Yeah, I know how you feel all too well. I'm coming to the end of term and I feel like I've achieved nothing. I was doing fine until mid February and after that, I missed so many classes. I simply haven't felt up to explaining why to my tutors/lecturers. They do know a bit about my health but not the full scale. It's the same as what you said - I just kinda fucked up. I simply don't have the energy to write emails to people trying to explain what's going on. I want to hide in bed until the end of term and forget about it all.

As for your counsellor, she probably didn't mean to sound so accusing or mean. I think she just wants you to really think about why you're doing teaching - even though you probably have, many times, I guess she needs to know why.
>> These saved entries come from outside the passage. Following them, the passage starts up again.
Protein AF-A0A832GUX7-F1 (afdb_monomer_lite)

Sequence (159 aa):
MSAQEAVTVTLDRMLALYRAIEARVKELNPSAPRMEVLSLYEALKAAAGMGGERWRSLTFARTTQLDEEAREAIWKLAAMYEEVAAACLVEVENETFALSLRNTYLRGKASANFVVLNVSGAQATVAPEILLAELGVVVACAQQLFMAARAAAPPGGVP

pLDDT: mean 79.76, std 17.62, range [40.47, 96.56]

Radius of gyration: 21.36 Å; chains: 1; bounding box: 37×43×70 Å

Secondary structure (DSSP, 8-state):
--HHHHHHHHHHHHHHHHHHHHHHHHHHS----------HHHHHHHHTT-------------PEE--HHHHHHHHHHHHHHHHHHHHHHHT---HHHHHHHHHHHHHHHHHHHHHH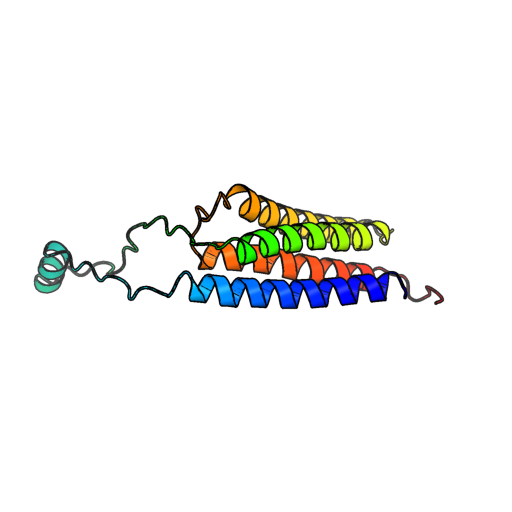HHEETTEESS-HHHHHHHHHHHHHHHHHHHHHHHHHS-TT---

Foldseek 3Di:
DDLLVVLVVLLVVLVVLLVVLLVQQCVQCPPDDPPPPPPVVVVVCVVVVVDDDPDDPPDDLAKGFADPSSVVSLVVSLVSLVVLLVSLQVQAPDPVLNVVLVVLSVLLNVLSVQLVVQDDDRIGSHHSVSNSVSSVSNSVSSVVSSVSSVVRHDPDPDD

Structure (mmCIF, N/CA/C/O backbone):
data_AF-A0A832GUX7-F1
#
_entry.id   AF-A0A832GUX7-F1
#
loop_
_atom_site.group_PDB
_atom_site.id
_atom_site.type_symbol
_atom_site.label_atom_id
_atom_site.label_alt_id
_atom_site.label_comp_id
_atom_site.label_asym_id
_atom_site.label_entity_id
_atom_site.label_seq_id
_atom_site.pdbx_PDB_ins_code
_atom_site.Cartn_x
_atom_site.Cartn_y
_atom_site.Cartn_z
_atom_site.occupancy
_atom_site.B_iso_or_equiv
_atom_site.auth_seq_id
_atom_site.auth_comp_id
_atom_site.auth_asym_id
_atom_site.auth_atom_id
_atom_site.pdbx_PDB_model_num
ATOM 1 N N . MET A 1 1 ? -2.255 -8.661 -26.015 1.00 58.03 1 MET A N 1
ATOM 2 C CA . MET A 1 1 ? -2.134 -7.759 -24.860 1.00 58.03 1 MET A CA 1
ATOM 3 C C . MET A 1 1 ? -0.671 -7.401 -24.742 1.00 58.03 1 MET A C 1
ATOM 5 O O . MET A 1 1 ? 0.136 -8.310 -24.566 1.00 58.03 1 MET A O 1
ATOM 9 N N . SER A 1 2 ? -0.321 -6.138 -24.958 1.00 76.56 2 SER A N 1
ATOM 10 C CA . SER A 1 2 ? 1.061 -5.672 -24.808 1.00 76.56 2 SER A CA 1
ATOM 11 C C . SER A 1 2 ? 1.456 -5.642 -23.324 1.00 76.56 2 SER A C 1
ATOM 13 O O . SER A 1 2 ? 0.592 -5.611 -22.443 1.00 76.56 2 SER A O 1
ATOM 15 N N . ALA A 1 3 ? 2.758 -5.648 -23.023 1.00 74.06 3 ALA A N 1
ATOM 16 C CA . ALA A 1 3 ? 3.244 -5.542 -21.642 1.00 74.06 3 ALA 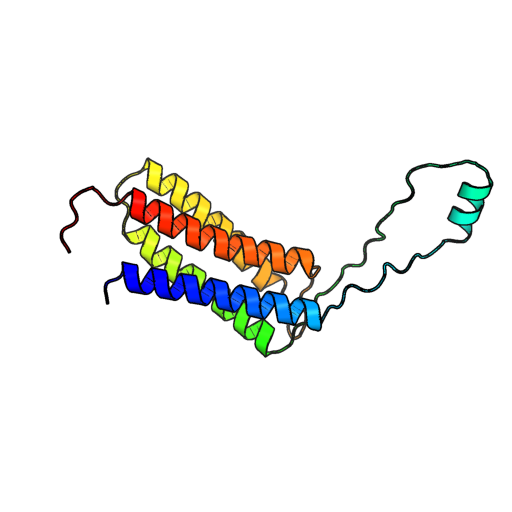A CA 1
ATOM 17 C C . ALA A 1 3 ? 2.724 -4.264 -20.950 1.00 74.06 3 ALA A C 1
ATOM 19 O O . ALA A 1 3 ? 2.344 -4.287 -19.782 1.00 74.06 3 ALA A O 1
ATOM 20 N N . GLN A 1 4 ? 2.591 -3.171 -21.705 1.00 76.62 4 GLN A N 1
ATOM 21 C CA . GLN A 1 4 ? 2.068 -1.893 -21.218 1.00 76.62 4 GLN A CA 1
ATOM 22 C C . GLN A 1 4 ? 0.564 -1.930 -20.912 1.00 76.62 4 GLN A C 1
ATOM 24 O O . GLN A 1 4 ? 0.119 -1.360 -19.912 1.00 76.62 4 GLN A O 1
ATOM 29 N N . GLU A 1 5 ? -0.228 -2.617 -21.740 1.00 81.81 5 GLU A N 1
ATOM 30 C CA . GLU A 1 5 ? -1.650 -2.855 -21.460 1.00 81.81 5 GLU A CA 1
ATOM 31 C C . GLU A 1 5 ? -1.817 -3.688 -20.185 1.00 81.81 5 GLU A C 1
ATOM 33 O O . GLU A 1 5 ? -2.666 -3.373 -19.352 1.00 81.81 5 GLU A O 1
ATOM 38 N N . ALA A 1 6 ? -0.964 -4.698 -19.988 1.00 84.06 6 ALA A N 1
ATOM 39 C CA . ALA A 1 6 ? -0.975 -5.520 -18.784 1.00 84.06 6 ALA A CA 1
ATOM 40 C C . ALA A 1 6 ? -0.671 -4.694 -17.521 1.00 84.06 6 ALA A C 1
ATOM 42 O O . ALA A 1 6 ? -1.412 -4.787 -16.544 1.00 84.06 6 ALA A O 1
ATOM 43 N N . VAL A 1 7 ? 0.356 -3.832 -17.552 1.00 86.50 7 VAL A N 1
ATOM 44 C CA . VAL A 1 7 ? 0.701 -2.948 -16.420 1.00 86.50 7 VAL A CA 1
ATOM 45 C C . VAL A 1 7 ? -0.418 -1.947 -16.127 1.00 86.50 7 VAL A C 1
ATOM 47 O O . VAL A 1 7 ? -0.742 -1.719 -14.963 1.00 86.50 7 VAL A O 1
ATOM 50 N N . THR A 1 8 ? -1.060 -1.396 -17.159 1.00 89.62 8 THR A N 1
ATOM 51 C CA . THR A 1 8 ? -2.190 -0.467 -16.987 1.00 89.62 8 THR A CA 1
ATOM 52 C C . THR A 1 8 ? -3.368 -1.150 -16.288 1.00 89.62 8 THR A C 1
ATOM 54 O O . THR A 1 8 ? -3.885 -0.636 -15.298 1.00 89.62 8 THR A O 1
ATOM 57 N N . VAL A 1 9 ? -3.737 -2.356 -16.732 1.00 91.31 9 VAL A N 1
ATOM 58 C CA . VAL A 1 9 ? -4.791 -3.160 -16.091 1.00 91.31 9 VAL A CA 1
ATOM 59 C C . VAL A 1 9 ? -4.429 -3.491 -14.640 1.00 91.31 9 VAL A C 1
ATOM 61 O O . VAL A 1 9 ? -5.293 -3.456 -13.761 1.00 91.31 9 VAL A O 1
ATOM 64 N N . THR A 1 10 ? -3.163 -3.802 -14.361 1.00 91.75 10 THR A N 1
ATOM 65 C CA . THR A 1 10 ? -2.679 -4.050 -12.997 1.00 91.75 10 THR A CA 1
ATOM 66 C C . THR A 1 10 ? -2.786 -2.795 -12.127 1.00 91.75 10 THR A C 1
ATOM 68 O O . THR A 1 10 ? -3.270 -2.894 -11.001 1.00 91.75 10 THR A O 1
ATOM 71 N N . LEU A 1 11 ? -2.444 -1.609 -12.639 1.00 92.25 11 LEU A N 1
ATOM 72 C CA . LEU A 1 11 ? -2.592 -0.339 -11.917 1.00 92.25 11 LEU A CA 1
ATOM 73 C C . LEU A 1 11 ? -4.051 -0.007 -11.594 1.00 92.25 11 LEU A C 1
ATOM 75 O O . LEU A 1 11 ? -4.351 0.369 -10.459 1.00 92.25 11 LEU A O 1
ATOM 79 N N . ASP A 1 12 ? -4.965 -0.186 -12.547 1.00 92.69 12 ASP A N 1
ATOM 80 C CA . ASP A 1 12 ? -6.397 0.036 -12.318 1.00 92.69 12 ASP A CA 1
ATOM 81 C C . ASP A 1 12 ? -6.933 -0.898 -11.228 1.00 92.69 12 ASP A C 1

You can fix the damage. People will understand. Your health always has to come before university and all you can do is try and keep people informed as to what's going on. Don't be embarrassed or scared to ask for help. I need to ask for an extension for an essay that's due on Friday and I know I should have asked for one before now, but I didn't. There's not much I can do about that but I need more time and that's it. Someone else already mentioned it, but if you have an advisor or professor that you can talk to, do it. Look after yourself first. It's not the end of the world if you need time off from your placement then take it. I know the PGCE is a very difficult course to get into, nevermind the workload. All it takes is one last push to get to the finish line. I know that's easier said than done. I know people without anxiety and depression who have struggled with the PGCE and dropped out, so you've done really well so far.